You can see what they were trying to do.

They could have filled their promotion with protruding hip bones and thigh gaps, showing women who skipped breakfast because they were filming an advert that day. Instead, they “decided to feature ‘real-sized women’ as a nod to their diverse player base”.

They could also have not used scantily clad women at all.

The Advertising Standards Agency decided that the imagery was sexually charged and unrelated to the product, and banned the whole advert.

Had they used models that covered a wide range of appearances, they might not have attracted much attention at all. But the decision to choose this particular cast reeks of political correctness – and it makes the irrelevant sexiness of the advert all the more apparent.

Here’s the lesson:

If you want to sell with sex, don’t pretend you’re flying the flag for challengers of chauvinistic ideals. If you feel the need to show that you’re politically correct, don’t overcompensate.

And if you’re sure that the best way to sell a war game for mobile phones is with girls in bikinis by the pool, try not to go overboard with the G-string bum-shots.

A bad reputation can keep coming back

Plenty of companies have made plenty of regrettable promotions over the years.

Plenty of them have managed to bounce back afterwards. They pull the ad off the air, fire off a stock apology, and go back to the drawing board for the next campaign.

But people don’t always forget so easily:

Earlier this year, Pepsi ran a now-infamous advert featuring Kendall Jenner as she quelled a standoff between protestors and police with the mighty power of a can of fizz:

It’s easy to see the intended vibe here: peace and unity through simple acts of kindness.

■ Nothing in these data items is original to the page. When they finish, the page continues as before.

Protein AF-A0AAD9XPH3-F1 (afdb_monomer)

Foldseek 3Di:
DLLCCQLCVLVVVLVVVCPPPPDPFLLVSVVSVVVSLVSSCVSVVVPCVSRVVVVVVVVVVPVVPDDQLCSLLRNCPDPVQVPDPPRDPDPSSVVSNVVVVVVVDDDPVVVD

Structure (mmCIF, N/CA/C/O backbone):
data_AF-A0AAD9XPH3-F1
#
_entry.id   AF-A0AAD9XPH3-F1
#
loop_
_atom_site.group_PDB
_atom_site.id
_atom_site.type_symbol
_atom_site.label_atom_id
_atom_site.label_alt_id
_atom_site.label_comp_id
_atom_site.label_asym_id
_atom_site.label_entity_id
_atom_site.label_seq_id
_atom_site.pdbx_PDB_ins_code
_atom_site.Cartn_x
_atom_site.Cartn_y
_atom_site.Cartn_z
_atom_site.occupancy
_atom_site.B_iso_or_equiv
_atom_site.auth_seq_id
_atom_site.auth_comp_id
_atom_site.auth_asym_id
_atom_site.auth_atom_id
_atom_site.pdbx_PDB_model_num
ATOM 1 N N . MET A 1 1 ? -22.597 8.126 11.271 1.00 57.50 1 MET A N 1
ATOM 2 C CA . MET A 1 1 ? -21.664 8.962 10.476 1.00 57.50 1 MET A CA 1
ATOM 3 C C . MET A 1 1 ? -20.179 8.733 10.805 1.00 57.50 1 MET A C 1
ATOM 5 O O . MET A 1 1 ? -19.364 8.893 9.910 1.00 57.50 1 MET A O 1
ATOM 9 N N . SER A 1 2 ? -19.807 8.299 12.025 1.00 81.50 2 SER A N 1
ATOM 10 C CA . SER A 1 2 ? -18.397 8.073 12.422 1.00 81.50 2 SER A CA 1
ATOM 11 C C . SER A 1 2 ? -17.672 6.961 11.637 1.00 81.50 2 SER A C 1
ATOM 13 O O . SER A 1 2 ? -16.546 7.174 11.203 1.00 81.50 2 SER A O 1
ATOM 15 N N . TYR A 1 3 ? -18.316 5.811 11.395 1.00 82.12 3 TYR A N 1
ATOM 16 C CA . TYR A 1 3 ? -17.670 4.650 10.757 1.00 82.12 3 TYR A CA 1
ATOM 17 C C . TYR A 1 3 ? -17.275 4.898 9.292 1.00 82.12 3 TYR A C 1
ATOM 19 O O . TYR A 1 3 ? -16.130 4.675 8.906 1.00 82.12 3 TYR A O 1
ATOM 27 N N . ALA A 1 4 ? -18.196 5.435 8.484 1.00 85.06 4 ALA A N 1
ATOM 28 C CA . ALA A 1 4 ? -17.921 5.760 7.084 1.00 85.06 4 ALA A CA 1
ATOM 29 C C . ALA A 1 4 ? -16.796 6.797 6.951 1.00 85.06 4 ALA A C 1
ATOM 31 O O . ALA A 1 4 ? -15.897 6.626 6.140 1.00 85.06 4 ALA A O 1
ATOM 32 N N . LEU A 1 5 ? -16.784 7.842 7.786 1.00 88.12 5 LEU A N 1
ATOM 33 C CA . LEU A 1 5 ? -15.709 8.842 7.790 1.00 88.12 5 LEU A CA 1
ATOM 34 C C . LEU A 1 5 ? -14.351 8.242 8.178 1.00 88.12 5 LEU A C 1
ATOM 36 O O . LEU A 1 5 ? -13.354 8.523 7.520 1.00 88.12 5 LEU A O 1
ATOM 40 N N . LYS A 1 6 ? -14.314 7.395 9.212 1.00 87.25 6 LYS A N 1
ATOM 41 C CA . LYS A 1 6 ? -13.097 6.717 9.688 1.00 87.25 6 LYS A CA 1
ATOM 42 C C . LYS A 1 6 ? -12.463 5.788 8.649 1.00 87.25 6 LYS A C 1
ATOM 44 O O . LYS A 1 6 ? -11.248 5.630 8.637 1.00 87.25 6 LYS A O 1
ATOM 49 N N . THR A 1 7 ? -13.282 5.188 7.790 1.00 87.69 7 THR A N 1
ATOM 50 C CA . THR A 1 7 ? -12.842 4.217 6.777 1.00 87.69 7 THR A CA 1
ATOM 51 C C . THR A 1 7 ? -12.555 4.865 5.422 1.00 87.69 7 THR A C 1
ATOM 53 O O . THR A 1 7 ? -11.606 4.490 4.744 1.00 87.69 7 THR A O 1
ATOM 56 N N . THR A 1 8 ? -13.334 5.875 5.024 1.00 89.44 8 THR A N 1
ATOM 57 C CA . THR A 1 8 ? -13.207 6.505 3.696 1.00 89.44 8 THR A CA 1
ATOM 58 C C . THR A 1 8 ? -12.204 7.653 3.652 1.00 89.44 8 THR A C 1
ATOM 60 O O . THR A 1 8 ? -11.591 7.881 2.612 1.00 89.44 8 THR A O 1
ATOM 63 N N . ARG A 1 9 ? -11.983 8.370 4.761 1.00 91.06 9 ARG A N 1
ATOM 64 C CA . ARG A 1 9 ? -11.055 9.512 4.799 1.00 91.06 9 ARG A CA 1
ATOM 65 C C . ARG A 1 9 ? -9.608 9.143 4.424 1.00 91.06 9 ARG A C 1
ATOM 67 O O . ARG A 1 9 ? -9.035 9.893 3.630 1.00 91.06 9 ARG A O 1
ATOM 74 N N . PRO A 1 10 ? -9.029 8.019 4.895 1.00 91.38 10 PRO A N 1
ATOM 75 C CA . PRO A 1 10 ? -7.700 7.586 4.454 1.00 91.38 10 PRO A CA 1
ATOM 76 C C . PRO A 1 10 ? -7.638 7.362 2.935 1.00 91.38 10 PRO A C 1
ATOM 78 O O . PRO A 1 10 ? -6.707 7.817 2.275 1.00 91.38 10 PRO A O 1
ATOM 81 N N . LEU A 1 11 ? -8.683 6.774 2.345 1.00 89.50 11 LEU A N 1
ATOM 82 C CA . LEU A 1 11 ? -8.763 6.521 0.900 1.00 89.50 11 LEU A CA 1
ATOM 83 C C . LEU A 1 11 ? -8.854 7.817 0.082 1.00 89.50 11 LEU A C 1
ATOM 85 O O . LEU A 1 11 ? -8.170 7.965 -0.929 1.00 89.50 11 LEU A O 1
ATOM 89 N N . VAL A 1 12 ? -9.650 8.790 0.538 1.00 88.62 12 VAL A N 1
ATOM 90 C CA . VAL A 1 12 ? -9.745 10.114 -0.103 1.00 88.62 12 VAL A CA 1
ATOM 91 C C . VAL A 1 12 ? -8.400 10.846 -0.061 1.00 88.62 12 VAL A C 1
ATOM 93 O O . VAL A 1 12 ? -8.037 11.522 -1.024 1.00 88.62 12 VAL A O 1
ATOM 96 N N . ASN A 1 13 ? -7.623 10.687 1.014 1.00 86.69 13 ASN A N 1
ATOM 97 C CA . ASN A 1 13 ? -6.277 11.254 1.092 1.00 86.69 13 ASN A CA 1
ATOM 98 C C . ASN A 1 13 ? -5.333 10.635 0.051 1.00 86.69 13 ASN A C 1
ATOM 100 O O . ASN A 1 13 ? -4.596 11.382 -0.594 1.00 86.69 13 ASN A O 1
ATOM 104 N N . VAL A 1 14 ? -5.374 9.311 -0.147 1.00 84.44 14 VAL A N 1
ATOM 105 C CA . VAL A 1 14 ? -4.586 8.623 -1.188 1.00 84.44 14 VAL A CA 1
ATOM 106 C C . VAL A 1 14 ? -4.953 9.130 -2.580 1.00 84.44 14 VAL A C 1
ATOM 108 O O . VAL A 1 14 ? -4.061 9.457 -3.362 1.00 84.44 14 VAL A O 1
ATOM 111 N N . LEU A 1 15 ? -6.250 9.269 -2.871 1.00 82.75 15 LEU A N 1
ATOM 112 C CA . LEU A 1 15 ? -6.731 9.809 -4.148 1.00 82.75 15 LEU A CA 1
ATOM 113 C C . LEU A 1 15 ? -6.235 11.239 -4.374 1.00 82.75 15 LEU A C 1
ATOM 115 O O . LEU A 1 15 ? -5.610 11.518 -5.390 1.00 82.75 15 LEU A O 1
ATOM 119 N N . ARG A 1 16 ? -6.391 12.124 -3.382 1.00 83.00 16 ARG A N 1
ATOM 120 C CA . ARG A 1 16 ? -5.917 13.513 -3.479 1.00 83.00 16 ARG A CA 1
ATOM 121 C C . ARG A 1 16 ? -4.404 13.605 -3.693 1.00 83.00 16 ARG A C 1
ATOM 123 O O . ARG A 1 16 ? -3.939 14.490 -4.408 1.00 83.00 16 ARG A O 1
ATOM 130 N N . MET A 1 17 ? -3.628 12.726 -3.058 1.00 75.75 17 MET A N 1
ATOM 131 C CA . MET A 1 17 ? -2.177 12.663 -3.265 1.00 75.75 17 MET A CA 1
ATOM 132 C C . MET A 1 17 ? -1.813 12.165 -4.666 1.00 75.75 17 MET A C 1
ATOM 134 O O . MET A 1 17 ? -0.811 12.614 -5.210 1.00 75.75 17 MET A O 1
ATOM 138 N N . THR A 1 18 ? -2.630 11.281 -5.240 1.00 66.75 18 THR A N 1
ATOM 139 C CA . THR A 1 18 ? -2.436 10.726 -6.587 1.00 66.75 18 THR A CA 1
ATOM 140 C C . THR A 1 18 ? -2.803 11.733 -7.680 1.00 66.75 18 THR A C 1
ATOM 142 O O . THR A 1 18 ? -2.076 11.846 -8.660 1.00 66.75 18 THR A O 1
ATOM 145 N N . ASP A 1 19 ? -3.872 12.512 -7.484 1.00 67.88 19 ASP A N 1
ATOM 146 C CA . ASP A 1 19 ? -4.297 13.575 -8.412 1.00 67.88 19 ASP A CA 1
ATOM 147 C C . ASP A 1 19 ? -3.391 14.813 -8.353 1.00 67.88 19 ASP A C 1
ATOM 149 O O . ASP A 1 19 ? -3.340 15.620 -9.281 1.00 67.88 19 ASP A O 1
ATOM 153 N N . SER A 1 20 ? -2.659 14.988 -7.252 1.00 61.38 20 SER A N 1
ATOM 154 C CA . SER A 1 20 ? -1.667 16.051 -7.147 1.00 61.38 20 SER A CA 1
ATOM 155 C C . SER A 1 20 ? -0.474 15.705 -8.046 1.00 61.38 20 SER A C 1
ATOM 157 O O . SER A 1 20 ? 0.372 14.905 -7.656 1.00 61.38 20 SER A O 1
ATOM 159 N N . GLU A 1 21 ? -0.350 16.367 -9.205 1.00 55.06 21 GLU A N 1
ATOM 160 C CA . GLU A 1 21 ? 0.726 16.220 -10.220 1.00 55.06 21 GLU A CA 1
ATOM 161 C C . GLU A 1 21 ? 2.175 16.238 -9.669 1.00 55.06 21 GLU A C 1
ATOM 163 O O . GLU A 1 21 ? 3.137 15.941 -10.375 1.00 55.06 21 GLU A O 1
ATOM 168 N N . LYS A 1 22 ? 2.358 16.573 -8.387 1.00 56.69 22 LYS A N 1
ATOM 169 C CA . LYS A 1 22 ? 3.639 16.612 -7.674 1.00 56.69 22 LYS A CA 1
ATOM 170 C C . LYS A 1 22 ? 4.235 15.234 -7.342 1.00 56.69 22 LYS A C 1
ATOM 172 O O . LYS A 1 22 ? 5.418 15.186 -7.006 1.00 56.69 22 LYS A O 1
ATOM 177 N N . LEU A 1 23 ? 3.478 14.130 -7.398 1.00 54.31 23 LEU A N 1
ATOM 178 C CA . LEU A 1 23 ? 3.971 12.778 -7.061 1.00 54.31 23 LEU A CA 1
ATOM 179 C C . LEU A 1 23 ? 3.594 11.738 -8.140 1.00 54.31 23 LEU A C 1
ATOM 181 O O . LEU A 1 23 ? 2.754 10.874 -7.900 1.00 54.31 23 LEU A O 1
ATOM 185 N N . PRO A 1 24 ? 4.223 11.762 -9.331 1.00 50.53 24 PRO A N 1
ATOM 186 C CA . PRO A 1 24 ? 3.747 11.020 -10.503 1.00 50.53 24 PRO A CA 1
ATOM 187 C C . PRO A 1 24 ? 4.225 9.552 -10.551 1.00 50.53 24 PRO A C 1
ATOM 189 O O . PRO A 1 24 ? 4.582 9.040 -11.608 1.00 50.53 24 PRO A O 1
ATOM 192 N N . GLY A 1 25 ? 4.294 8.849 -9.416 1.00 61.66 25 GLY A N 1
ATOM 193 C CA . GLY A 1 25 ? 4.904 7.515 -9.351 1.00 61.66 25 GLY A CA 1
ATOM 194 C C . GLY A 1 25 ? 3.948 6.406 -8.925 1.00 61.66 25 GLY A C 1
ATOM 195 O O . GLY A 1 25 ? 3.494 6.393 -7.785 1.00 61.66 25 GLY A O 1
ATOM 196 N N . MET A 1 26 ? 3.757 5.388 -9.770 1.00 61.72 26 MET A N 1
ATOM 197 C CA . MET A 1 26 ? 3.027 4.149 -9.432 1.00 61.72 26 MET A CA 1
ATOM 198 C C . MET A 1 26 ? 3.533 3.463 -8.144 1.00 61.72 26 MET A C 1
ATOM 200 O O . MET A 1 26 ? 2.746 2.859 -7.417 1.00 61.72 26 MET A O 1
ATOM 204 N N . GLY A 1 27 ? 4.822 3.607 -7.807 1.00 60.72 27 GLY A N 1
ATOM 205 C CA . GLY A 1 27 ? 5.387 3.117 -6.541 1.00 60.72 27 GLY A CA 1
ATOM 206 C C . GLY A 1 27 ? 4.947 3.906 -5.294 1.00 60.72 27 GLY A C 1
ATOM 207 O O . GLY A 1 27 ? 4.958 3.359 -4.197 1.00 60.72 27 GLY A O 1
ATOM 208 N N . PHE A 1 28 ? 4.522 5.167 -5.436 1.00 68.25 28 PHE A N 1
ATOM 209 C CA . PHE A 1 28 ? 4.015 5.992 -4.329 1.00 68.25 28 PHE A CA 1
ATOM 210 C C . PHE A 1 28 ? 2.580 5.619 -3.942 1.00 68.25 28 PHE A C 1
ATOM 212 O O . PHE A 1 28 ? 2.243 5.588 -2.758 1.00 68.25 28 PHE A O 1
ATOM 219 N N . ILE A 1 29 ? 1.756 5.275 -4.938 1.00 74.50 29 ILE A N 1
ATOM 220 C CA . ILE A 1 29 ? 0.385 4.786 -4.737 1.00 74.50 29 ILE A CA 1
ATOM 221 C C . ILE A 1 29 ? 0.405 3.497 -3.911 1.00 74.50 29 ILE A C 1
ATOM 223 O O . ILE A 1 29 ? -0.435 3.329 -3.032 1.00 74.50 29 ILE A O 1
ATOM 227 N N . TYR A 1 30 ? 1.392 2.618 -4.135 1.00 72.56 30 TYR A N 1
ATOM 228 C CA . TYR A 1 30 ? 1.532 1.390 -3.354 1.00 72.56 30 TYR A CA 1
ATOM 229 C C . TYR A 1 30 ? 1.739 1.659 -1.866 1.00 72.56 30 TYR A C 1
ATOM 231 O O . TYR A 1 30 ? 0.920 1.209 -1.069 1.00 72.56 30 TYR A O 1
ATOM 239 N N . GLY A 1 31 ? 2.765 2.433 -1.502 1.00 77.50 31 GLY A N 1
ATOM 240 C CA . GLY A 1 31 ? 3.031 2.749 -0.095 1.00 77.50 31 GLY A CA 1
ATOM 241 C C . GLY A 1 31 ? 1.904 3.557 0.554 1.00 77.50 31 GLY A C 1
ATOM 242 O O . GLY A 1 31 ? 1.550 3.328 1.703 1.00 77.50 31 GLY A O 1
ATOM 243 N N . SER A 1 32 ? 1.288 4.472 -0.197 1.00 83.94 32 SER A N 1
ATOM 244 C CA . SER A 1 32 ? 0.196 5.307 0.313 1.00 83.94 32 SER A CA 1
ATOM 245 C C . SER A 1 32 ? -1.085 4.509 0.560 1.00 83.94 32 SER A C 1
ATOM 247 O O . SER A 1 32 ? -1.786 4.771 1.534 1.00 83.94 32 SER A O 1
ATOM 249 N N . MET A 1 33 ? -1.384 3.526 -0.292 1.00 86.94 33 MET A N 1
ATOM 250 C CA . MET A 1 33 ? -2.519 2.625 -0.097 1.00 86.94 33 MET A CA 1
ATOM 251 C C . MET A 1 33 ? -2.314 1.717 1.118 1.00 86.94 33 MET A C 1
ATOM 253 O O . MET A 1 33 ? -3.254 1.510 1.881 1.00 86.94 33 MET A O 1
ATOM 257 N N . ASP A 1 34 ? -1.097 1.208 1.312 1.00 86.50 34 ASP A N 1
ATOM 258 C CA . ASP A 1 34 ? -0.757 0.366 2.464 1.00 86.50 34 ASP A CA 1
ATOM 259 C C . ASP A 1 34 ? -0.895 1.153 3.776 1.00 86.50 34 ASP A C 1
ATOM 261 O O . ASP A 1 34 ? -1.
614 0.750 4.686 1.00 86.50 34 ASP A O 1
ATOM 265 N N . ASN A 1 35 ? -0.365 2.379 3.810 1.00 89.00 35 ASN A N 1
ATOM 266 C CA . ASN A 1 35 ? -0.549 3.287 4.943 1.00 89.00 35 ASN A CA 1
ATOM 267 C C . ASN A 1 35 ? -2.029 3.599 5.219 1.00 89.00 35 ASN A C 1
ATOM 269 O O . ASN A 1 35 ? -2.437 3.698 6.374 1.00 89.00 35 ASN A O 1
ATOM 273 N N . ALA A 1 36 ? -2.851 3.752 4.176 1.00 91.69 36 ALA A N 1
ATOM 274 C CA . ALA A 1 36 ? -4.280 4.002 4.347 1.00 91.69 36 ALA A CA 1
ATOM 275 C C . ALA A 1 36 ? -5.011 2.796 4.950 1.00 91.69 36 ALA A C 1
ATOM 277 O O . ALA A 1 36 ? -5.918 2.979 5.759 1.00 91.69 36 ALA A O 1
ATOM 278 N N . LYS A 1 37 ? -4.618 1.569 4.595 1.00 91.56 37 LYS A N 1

It’s also easy to see how people saw this as a belittling of the important issues that spark protests.

As you would expect, Pepsi quickly pulled the advert and apologised. But when the Charlottesville protests happened a few months later, Pepsi got raked through the mud again.

During the weekend of the events in Charlottesville, conversation volume for Pepsi rose 144% – and only 1% of it was positive.

We can argue about how offensive or insensitive Pepsi’s advert was. What we can’t argue about is the fact that their advert had nothing to do with the Charlottesville protests – the ad was created and aired months before the tragedy happened.

Had the adverts and the real-world protests been two years apart, it’s unlikely anyone would have made the connection. Unfortunately for Pepsi, their bad ad was quickly followed by a horrific event that fell under the same category as their ad’s content.

What did we learn today?

If you want a provocative promotion, try to stay away from highly volatile political issues – especially situations that are likely to actually occur in the current climate.

If you have to tackle a contentious issue to flog your wares, don’t make light of violence and oppression with a Pepsi-style product shot.

And finally: if you think you’ve calculated all the risks of a daring and controversial advert, think again: it could still come back and bite you in the can.